● **Task objective**
In the listing that follows, locate the line containing "ATOM 285 C CA" and the line containing "ATOM 288 O O". Retype exactly those two lines and every line between them, and nothing more.

● **Source material**
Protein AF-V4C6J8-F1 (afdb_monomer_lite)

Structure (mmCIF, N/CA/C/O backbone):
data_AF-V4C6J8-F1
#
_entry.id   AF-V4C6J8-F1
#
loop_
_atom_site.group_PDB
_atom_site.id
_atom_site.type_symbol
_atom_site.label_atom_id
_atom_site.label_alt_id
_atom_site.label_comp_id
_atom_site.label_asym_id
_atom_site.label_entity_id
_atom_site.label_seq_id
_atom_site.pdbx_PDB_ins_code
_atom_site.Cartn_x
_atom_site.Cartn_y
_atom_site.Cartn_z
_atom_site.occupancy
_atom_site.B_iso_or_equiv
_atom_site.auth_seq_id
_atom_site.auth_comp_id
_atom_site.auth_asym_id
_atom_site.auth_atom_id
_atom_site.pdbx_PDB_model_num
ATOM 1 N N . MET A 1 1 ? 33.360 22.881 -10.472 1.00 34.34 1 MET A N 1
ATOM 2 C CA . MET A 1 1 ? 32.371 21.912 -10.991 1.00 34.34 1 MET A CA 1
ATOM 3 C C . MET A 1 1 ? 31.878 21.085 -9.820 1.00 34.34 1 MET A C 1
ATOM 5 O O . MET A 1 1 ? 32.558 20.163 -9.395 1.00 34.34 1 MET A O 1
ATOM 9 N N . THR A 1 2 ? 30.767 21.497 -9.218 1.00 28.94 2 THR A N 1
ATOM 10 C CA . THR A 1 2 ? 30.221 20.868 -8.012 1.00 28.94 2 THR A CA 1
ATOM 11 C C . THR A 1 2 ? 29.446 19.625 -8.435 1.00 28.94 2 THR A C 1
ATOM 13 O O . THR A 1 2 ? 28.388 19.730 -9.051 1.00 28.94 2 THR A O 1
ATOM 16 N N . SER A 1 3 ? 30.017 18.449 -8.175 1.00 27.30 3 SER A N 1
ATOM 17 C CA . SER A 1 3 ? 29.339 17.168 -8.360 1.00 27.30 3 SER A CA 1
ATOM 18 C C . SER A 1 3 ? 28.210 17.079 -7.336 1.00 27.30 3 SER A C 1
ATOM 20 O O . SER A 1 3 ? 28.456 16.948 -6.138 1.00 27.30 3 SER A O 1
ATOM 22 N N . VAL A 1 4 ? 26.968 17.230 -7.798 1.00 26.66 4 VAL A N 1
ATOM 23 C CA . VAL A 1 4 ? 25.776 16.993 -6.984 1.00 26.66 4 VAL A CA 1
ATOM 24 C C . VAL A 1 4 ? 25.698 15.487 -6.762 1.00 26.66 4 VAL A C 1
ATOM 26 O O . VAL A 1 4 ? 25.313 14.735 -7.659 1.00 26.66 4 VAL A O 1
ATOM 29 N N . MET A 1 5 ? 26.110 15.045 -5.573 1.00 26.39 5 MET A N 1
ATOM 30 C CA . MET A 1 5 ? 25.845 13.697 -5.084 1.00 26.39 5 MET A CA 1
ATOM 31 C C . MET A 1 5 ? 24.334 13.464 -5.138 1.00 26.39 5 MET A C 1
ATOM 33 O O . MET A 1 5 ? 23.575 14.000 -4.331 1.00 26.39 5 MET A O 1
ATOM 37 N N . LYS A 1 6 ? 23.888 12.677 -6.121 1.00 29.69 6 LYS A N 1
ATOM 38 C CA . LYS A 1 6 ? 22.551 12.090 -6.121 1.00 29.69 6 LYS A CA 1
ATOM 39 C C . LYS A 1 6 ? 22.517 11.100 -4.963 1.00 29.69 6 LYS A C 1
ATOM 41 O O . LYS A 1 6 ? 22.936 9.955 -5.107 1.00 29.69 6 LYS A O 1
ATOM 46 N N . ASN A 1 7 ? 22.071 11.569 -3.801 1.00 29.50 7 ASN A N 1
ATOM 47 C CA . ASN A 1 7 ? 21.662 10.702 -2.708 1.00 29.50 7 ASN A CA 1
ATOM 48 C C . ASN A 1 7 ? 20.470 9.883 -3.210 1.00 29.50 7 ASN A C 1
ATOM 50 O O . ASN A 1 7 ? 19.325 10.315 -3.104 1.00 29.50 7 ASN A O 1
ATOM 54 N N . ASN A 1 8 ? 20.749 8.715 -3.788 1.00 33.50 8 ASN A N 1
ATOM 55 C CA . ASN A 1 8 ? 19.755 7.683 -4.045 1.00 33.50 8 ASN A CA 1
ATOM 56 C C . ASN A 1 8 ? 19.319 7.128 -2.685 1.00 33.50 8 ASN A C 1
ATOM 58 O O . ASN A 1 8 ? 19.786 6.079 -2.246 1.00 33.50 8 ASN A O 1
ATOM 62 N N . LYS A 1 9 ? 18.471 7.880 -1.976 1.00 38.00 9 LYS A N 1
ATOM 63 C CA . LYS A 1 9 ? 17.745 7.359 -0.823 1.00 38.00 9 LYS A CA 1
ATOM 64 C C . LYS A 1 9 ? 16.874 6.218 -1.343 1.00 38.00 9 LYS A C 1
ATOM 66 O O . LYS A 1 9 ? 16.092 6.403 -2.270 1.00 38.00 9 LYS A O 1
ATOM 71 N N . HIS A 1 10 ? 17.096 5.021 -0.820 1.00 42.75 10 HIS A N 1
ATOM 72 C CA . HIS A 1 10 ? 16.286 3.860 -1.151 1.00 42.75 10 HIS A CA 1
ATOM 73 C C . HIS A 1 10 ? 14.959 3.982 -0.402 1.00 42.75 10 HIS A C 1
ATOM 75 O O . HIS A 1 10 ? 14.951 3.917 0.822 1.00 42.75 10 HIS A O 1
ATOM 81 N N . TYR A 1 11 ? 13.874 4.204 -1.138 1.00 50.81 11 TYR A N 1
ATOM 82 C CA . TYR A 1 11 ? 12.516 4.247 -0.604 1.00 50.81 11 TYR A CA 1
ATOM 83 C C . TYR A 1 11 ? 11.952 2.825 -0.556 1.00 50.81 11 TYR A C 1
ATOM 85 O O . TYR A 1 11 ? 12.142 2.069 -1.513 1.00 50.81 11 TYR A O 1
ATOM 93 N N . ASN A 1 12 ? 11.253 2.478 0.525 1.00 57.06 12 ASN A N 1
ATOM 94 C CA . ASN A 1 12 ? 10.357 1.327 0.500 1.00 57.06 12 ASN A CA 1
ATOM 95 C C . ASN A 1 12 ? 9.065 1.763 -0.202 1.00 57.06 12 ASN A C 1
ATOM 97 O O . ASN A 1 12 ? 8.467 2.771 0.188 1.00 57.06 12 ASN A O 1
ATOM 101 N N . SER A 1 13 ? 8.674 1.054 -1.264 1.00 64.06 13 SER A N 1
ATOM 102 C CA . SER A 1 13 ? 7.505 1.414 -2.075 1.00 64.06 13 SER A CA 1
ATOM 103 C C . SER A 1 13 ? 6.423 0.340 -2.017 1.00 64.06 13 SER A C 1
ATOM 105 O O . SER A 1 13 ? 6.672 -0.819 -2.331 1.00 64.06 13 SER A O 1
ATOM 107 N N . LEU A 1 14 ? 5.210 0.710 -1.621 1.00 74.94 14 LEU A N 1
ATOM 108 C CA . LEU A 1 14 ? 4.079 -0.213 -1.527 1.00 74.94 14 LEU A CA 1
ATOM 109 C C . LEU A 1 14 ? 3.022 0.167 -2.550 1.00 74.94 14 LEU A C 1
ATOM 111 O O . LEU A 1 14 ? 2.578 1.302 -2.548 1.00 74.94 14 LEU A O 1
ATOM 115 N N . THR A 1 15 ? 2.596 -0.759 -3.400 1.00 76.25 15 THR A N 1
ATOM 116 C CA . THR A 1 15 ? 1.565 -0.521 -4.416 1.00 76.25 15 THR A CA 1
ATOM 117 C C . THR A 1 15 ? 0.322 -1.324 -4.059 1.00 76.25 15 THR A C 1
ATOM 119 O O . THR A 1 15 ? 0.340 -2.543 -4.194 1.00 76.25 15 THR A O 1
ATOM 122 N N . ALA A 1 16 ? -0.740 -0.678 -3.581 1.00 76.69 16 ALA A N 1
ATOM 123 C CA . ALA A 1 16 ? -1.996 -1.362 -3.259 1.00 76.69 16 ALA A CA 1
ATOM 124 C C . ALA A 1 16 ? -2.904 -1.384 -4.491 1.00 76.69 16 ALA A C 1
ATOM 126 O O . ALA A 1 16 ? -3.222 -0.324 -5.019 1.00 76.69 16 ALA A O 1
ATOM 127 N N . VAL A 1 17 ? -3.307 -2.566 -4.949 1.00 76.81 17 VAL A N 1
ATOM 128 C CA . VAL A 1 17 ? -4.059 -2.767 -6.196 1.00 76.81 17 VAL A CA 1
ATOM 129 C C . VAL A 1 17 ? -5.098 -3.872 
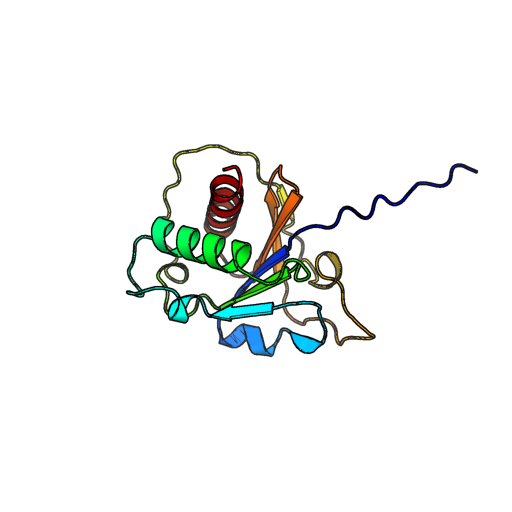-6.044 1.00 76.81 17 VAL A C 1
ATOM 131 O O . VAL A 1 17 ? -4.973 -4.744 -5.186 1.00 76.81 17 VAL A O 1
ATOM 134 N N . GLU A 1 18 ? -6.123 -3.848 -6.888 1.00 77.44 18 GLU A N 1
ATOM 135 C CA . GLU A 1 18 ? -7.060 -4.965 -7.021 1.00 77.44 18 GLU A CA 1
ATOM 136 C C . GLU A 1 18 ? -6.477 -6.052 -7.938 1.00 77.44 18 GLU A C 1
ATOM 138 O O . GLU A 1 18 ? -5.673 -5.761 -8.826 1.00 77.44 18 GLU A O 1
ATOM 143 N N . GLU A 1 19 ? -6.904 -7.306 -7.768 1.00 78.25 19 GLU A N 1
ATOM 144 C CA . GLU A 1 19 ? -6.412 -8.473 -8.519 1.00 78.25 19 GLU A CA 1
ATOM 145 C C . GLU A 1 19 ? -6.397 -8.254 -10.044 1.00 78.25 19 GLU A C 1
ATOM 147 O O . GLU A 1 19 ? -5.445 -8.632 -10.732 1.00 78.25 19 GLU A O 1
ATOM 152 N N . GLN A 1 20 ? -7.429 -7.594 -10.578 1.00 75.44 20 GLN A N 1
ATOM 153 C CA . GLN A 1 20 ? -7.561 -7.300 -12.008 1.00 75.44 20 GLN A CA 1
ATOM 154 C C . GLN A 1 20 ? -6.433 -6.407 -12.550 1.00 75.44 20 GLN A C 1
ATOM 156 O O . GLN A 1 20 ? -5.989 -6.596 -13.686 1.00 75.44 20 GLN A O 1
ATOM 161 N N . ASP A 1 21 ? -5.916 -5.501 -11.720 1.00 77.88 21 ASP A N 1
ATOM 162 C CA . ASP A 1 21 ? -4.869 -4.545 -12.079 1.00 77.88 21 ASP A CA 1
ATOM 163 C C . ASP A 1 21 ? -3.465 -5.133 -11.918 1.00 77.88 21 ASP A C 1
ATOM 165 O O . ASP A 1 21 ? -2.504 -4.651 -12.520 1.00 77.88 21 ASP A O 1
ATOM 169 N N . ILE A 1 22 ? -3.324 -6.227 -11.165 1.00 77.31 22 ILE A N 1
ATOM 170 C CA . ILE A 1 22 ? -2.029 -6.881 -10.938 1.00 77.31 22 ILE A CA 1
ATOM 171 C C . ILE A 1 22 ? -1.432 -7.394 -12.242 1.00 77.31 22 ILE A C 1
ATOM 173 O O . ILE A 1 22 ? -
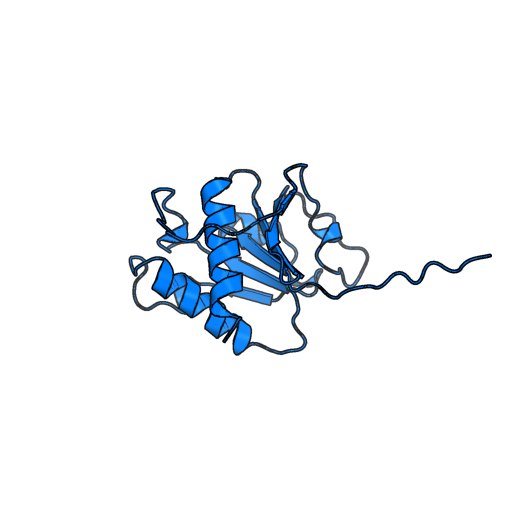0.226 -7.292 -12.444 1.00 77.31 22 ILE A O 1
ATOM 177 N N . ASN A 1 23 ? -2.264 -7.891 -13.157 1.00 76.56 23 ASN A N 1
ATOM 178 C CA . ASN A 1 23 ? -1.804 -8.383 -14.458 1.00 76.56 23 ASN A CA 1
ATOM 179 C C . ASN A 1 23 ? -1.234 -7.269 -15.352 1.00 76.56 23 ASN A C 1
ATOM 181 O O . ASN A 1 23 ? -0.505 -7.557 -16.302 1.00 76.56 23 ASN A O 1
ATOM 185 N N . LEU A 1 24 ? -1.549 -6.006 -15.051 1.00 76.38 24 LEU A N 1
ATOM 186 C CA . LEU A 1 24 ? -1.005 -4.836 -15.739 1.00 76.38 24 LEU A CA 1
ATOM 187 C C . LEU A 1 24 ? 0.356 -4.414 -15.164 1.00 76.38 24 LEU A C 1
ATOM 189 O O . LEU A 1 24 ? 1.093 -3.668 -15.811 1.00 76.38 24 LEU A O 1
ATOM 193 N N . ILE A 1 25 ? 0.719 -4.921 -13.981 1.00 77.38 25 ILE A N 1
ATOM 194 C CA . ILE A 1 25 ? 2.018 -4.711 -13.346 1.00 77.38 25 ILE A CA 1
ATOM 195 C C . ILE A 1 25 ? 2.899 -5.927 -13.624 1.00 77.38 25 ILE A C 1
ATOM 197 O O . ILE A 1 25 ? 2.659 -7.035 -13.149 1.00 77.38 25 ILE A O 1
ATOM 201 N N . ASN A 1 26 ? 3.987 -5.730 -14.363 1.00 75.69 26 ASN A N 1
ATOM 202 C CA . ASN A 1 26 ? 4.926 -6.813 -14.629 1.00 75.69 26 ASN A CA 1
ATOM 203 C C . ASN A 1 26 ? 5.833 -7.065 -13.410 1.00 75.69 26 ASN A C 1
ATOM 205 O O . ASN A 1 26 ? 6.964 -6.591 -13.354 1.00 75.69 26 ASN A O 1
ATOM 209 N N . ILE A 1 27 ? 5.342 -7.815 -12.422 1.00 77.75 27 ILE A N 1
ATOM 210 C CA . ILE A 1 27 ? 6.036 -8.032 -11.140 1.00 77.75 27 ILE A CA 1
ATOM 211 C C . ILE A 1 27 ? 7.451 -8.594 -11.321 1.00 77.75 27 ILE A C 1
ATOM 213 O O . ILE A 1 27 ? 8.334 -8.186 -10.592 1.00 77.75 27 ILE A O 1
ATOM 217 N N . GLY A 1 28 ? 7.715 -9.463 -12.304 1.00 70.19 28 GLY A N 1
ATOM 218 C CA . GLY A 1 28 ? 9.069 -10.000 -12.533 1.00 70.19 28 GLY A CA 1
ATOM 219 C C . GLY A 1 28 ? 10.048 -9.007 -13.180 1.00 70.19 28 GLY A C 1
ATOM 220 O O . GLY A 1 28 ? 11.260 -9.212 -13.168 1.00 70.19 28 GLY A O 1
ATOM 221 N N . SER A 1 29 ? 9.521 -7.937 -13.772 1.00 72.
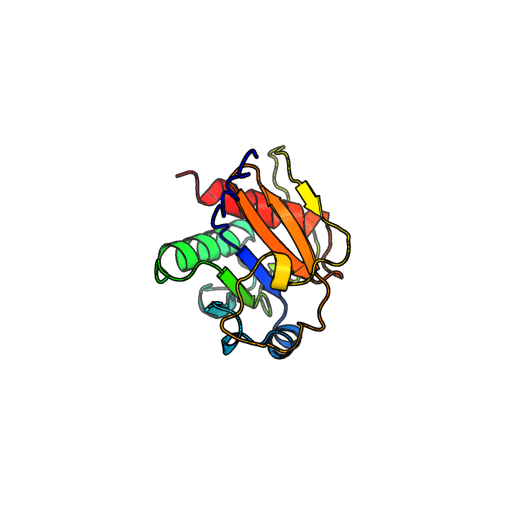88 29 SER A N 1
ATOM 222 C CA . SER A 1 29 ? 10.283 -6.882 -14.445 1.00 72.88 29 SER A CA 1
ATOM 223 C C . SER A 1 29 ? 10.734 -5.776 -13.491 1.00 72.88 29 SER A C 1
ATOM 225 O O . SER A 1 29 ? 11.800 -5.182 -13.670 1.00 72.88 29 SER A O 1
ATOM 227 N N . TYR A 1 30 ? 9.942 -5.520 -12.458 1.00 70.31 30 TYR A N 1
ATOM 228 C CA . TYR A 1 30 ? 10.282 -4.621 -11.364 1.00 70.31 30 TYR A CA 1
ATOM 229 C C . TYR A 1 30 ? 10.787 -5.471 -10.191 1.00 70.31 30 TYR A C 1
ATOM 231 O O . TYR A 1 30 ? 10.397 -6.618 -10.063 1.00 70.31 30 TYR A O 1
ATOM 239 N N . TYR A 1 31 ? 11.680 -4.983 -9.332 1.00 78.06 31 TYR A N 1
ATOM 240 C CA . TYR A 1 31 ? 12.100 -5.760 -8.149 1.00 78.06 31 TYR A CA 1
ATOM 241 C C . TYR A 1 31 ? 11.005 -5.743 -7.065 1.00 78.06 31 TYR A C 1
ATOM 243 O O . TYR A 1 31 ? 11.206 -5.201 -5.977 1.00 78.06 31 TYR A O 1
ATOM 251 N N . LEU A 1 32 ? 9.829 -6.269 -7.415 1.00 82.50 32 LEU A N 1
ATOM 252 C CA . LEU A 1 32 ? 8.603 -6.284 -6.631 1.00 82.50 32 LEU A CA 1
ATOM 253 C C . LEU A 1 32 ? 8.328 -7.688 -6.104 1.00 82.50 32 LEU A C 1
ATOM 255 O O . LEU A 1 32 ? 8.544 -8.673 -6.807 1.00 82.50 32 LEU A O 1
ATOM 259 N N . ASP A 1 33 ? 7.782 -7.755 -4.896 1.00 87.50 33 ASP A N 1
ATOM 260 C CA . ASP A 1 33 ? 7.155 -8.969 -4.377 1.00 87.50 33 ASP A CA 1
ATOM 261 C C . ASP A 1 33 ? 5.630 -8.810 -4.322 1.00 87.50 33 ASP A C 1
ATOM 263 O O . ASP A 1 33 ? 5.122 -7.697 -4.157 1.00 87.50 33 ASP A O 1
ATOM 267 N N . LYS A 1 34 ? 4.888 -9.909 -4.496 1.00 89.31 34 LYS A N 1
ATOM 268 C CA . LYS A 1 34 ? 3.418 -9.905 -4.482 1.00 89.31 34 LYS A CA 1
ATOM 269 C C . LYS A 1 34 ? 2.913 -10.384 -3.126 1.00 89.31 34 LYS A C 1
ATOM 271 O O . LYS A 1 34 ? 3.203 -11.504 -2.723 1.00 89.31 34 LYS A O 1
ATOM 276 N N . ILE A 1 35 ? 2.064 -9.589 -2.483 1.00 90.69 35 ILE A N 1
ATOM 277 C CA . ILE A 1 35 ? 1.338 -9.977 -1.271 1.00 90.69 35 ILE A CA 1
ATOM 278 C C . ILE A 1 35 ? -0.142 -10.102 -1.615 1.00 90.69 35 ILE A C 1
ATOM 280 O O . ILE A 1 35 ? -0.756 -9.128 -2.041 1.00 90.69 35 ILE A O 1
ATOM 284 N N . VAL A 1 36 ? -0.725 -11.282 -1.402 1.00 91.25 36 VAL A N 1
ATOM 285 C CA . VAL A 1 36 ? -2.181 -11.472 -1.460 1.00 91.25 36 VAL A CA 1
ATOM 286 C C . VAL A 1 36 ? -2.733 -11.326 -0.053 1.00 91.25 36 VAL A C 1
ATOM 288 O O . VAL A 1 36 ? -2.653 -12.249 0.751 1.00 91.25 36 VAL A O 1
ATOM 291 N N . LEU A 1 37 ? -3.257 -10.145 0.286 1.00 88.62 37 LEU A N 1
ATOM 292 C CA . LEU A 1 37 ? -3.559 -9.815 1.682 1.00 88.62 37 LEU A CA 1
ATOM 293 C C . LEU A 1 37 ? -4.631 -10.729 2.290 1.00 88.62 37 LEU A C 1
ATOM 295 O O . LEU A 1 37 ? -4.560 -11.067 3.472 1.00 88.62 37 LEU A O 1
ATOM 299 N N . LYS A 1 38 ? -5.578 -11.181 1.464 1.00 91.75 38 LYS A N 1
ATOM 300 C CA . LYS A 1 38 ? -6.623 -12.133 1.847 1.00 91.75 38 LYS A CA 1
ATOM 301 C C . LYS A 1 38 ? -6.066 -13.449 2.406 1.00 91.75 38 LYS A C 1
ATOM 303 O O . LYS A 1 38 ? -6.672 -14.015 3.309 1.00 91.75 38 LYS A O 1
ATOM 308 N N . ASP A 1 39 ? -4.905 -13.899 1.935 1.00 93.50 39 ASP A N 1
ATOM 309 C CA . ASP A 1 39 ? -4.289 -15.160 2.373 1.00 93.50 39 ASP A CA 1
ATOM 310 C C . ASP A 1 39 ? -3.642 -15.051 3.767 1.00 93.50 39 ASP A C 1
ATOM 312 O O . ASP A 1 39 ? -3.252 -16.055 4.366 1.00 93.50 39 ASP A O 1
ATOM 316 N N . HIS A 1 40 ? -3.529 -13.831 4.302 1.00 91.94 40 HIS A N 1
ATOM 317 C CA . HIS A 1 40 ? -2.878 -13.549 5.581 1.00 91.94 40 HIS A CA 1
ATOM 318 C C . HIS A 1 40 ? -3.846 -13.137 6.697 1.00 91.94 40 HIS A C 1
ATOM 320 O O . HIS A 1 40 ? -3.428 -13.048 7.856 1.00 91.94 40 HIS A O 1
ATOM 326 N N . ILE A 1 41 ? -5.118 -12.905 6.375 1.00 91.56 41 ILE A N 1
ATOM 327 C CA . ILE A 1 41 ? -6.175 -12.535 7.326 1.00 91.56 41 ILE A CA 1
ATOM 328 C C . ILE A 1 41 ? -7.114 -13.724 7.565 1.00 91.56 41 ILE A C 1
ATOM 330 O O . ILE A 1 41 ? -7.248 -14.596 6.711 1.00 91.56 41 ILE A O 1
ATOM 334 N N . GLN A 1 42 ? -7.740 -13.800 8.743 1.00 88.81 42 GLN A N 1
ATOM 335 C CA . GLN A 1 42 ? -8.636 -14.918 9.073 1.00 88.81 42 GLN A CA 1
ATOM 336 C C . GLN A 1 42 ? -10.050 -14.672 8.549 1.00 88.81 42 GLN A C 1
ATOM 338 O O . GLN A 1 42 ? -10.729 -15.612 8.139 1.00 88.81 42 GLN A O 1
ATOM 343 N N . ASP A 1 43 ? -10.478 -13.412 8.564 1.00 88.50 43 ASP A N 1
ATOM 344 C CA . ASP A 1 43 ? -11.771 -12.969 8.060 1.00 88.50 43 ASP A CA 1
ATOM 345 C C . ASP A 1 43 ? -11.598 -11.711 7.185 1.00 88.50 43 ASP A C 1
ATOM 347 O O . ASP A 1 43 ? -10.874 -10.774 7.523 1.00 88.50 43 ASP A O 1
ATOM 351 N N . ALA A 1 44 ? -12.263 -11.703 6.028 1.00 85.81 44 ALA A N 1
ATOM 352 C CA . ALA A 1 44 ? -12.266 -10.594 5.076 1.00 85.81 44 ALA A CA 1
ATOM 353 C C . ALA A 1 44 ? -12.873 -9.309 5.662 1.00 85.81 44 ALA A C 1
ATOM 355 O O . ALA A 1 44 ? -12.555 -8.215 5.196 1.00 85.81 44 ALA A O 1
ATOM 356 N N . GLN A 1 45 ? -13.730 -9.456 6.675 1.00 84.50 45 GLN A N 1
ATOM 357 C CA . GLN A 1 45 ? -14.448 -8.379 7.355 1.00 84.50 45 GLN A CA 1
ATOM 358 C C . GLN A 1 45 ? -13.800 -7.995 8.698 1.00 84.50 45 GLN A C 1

● **Answer to the exercise**
ATOM 285 C CA . VAL A 1 36 ? -2.181 -11.472 -1.460 1.00 91.25 36 VAL A CA 1
ATOM 286 C C . VAL A 1 36 ? -2.733 -11.326 -0.053 1.00 91.25 36 VAL A C 1
ATOM 288 O O . VAL A 1 36 ? -2.653 -12.249 0.751 1.00 91.25 36 VAL A O 1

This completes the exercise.